(LISTED RECORDS):
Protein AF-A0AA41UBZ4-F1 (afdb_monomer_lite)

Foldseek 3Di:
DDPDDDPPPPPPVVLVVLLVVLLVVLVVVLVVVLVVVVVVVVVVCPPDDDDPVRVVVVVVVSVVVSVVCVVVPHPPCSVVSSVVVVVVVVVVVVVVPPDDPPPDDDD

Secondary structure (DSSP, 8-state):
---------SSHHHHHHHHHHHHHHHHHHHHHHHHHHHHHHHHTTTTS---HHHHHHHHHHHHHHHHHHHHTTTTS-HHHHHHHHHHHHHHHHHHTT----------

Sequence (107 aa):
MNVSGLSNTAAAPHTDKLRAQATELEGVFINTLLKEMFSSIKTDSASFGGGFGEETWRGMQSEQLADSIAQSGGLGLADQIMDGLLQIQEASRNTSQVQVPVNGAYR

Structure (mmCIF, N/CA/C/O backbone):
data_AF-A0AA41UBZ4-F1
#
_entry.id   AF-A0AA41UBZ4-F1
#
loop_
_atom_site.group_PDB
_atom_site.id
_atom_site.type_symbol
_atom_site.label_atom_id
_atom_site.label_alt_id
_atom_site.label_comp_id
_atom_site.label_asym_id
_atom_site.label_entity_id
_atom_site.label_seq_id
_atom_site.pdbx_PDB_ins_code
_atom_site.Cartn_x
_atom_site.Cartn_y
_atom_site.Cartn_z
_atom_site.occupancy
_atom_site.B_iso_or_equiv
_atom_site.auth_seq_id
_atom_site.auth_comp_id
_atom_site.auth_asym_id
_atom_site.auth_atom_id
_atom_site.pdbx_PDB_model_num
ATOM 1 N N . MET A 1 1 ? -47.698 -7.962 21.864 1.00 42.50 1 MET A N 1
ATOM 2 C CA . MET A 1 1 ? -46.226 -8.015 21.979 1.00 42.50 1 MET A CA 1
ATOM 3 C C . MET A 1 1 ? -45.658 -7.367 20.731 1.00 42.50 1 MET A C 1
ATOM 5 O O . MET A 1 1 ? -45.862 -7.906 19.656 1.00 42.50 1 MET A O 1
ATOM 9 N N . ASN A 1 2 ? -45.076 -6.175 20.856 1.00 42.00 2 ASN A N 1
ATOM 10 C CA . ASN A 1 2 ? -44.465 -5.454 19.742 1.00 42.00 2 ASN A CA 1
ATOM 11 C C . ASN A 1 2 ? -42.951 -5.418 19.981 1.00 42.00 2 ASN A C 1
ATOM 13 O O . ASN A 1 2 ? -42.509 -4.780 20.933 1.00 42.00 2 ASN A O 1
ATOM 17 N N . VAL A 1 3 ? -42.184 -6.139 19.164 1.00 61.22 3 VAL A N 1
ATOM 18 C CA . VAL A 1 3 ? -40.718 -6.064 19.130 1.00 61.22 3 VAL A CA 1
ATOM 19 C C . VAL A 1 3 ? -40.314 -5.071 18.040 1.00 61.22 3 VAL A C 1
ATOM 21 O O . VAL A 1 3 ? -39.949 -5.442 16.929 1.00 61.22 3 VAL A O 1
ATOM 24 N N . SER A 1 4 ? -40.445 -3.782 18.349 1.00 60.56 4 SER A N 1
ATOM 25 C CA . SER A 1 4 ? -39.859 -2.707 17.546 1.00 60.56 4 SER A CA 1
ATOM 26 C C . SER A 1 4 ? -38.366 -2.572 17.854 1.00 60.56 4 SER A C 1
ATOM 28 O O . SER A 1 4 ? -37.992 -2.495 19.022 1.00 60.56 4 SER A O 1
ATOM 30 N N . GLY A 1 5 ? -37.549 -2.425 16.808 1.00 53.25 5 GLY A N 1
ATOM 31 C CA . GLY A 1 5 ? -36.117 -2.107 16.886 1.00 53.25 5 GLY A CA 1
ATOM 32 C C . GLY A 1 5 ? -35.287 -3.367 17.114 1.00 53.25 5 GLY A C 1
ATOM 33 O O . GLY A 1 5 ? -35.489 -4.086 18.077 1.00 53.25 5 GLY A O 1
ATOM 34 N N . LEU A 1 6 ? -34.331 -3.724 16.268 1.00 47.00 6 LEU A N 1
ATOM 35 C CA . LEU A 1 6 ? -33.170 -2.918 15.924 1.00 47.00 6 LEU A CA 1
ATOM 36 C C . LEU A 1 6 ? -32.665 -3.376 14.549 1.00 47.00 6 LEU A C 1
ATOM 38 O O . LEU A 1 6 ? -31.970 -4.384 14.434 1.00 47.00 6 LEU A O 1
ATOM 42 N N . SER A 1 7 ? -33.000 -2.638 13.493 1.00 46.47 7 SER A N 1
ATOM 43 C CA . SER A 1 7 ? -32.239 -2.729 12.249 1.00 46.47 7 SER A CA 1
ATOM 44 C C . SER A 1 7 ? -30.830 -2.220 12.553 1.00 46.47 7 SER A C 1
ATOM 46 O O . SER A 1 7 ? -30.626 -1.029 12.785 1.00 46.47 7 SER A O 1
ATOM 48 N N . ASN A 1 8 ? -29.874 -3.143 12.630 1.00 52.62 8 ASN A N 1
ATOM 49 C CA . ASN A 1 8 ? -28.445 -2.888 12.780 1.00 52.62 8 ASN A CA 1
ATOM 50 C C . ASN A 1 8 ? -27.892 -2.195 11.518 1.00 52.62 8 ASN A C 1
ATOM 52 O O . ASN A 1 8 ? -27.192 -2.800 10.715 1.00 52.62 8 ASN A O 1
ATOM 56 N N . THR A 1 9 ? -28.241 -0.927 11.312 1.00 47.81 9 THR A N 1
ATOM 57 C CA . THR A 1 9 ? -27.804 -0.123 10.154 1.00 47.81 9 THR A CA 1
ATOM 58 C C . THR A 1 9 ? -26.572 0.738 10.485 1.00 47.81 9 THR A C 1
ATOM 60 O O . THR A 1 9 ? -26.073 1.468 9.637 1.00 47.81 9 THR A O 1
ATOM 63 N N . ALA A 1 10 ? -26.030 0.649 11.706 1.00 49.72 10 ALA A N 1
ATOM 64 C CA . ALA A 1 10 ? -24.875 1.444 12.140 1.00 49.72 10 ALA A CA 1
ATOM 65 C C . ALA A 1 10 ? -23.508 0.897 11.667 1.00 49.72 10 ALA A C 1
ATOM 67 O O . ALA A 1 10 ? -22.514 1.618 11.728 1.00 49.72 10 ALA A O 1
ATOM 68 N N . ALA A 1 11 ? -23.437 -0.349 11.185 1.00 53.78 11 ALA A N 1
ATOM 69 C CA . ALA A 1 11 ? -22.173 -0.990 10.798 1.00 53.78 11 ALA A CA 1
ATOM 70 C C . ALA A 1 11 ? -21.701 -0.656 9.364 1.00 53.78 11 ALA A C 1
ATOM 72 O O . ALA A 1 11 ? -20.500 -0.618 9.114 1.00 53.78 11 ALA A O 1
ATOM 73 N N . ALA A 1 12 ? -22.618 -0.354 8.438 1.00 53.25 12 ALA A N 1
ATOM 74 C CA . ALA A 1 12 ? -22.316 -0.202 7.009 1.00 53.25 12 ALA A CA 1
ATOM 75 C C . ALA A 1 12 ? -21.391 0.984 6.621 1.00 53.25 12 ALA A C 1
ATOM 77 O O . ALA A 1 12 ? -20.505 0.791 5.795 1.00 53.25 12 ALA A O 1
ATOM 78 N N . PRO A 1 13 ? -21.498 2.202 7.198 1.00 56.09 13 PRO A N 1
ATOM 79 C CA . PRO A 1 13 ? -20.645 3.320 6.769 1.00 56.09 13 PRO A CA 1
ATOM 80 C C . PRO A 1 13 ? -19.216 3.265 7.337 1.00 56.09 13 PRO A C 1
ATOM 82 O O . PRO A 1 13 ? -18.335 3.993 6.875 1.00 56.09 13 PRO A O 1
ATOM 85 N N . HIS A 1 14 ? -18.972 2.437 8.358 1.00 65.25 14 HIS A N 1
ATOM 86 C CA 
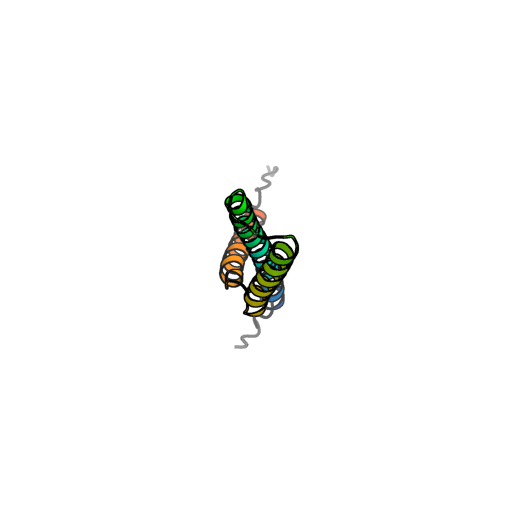. HIS A 1 14 ? -17.644 2.263 8.950 1.00 65.25 14 HIS A CA 1
ATOM 87 C C . HIS A 1 14 ? -16.806 1.227 8.198 1.00 65.25 14 HIS A C 1
ATOM 89 O O . HIS A 1 14 ? -15.597 1.414 8.066 1.00 65.25 14 HIS A O 1
ATOM 95 N N . THR A 1 15 ? -17.439 0.183 7.661 1.00 77.00 15 THR A N 1
ATOM 96 C CA . THR A 1 15 ? -16.765 -0.870 6.892 1.00 77.00 15 THR A CA 1
ATOM 97 C C . THR A 1 15 ? -16.208 -0.363 5.566 1.00 77.00 15 THR A C 1
ATOM 99 O O . THR A 1 15 ? -15.089 -0.723 5.215 1.00 77.00 15 THR A O 1
ATOM 102 N N . ASP A 1 16 ? -16.913 0.534 4.871 1.00 82.62 16 ASP A N 1
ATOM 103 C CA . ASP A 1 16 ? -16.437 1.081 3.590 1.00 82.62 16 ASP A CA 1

(TASK ITEM):
Set down, exactly as they appear above, all lines from the one that has "ATOM 35 C CA" down to the one that has "ATOM 42 N N", including those two and no others.

(RESPONSE FOR THIS EXERCISE):
ATOM 35 C CA . LEU A 1 6 ? -33.170 -2.918 15.924 1.00 47.00 6 LEU A CA 1
ATOM 36 C C . LEU A 1 6 ? -32.665 -3.376 14.549 1.00 47.00 6 LEU A C 1
ATOM 38 O O . LEU A 1 6 ? -31.970 -4.384 14.434 1.00 47.00 6 LEU A O 1
ATOM 42 N N . SER A 1 7 ? -33.000 -2.638 13.493 1.00 46.47 7 SER A N 1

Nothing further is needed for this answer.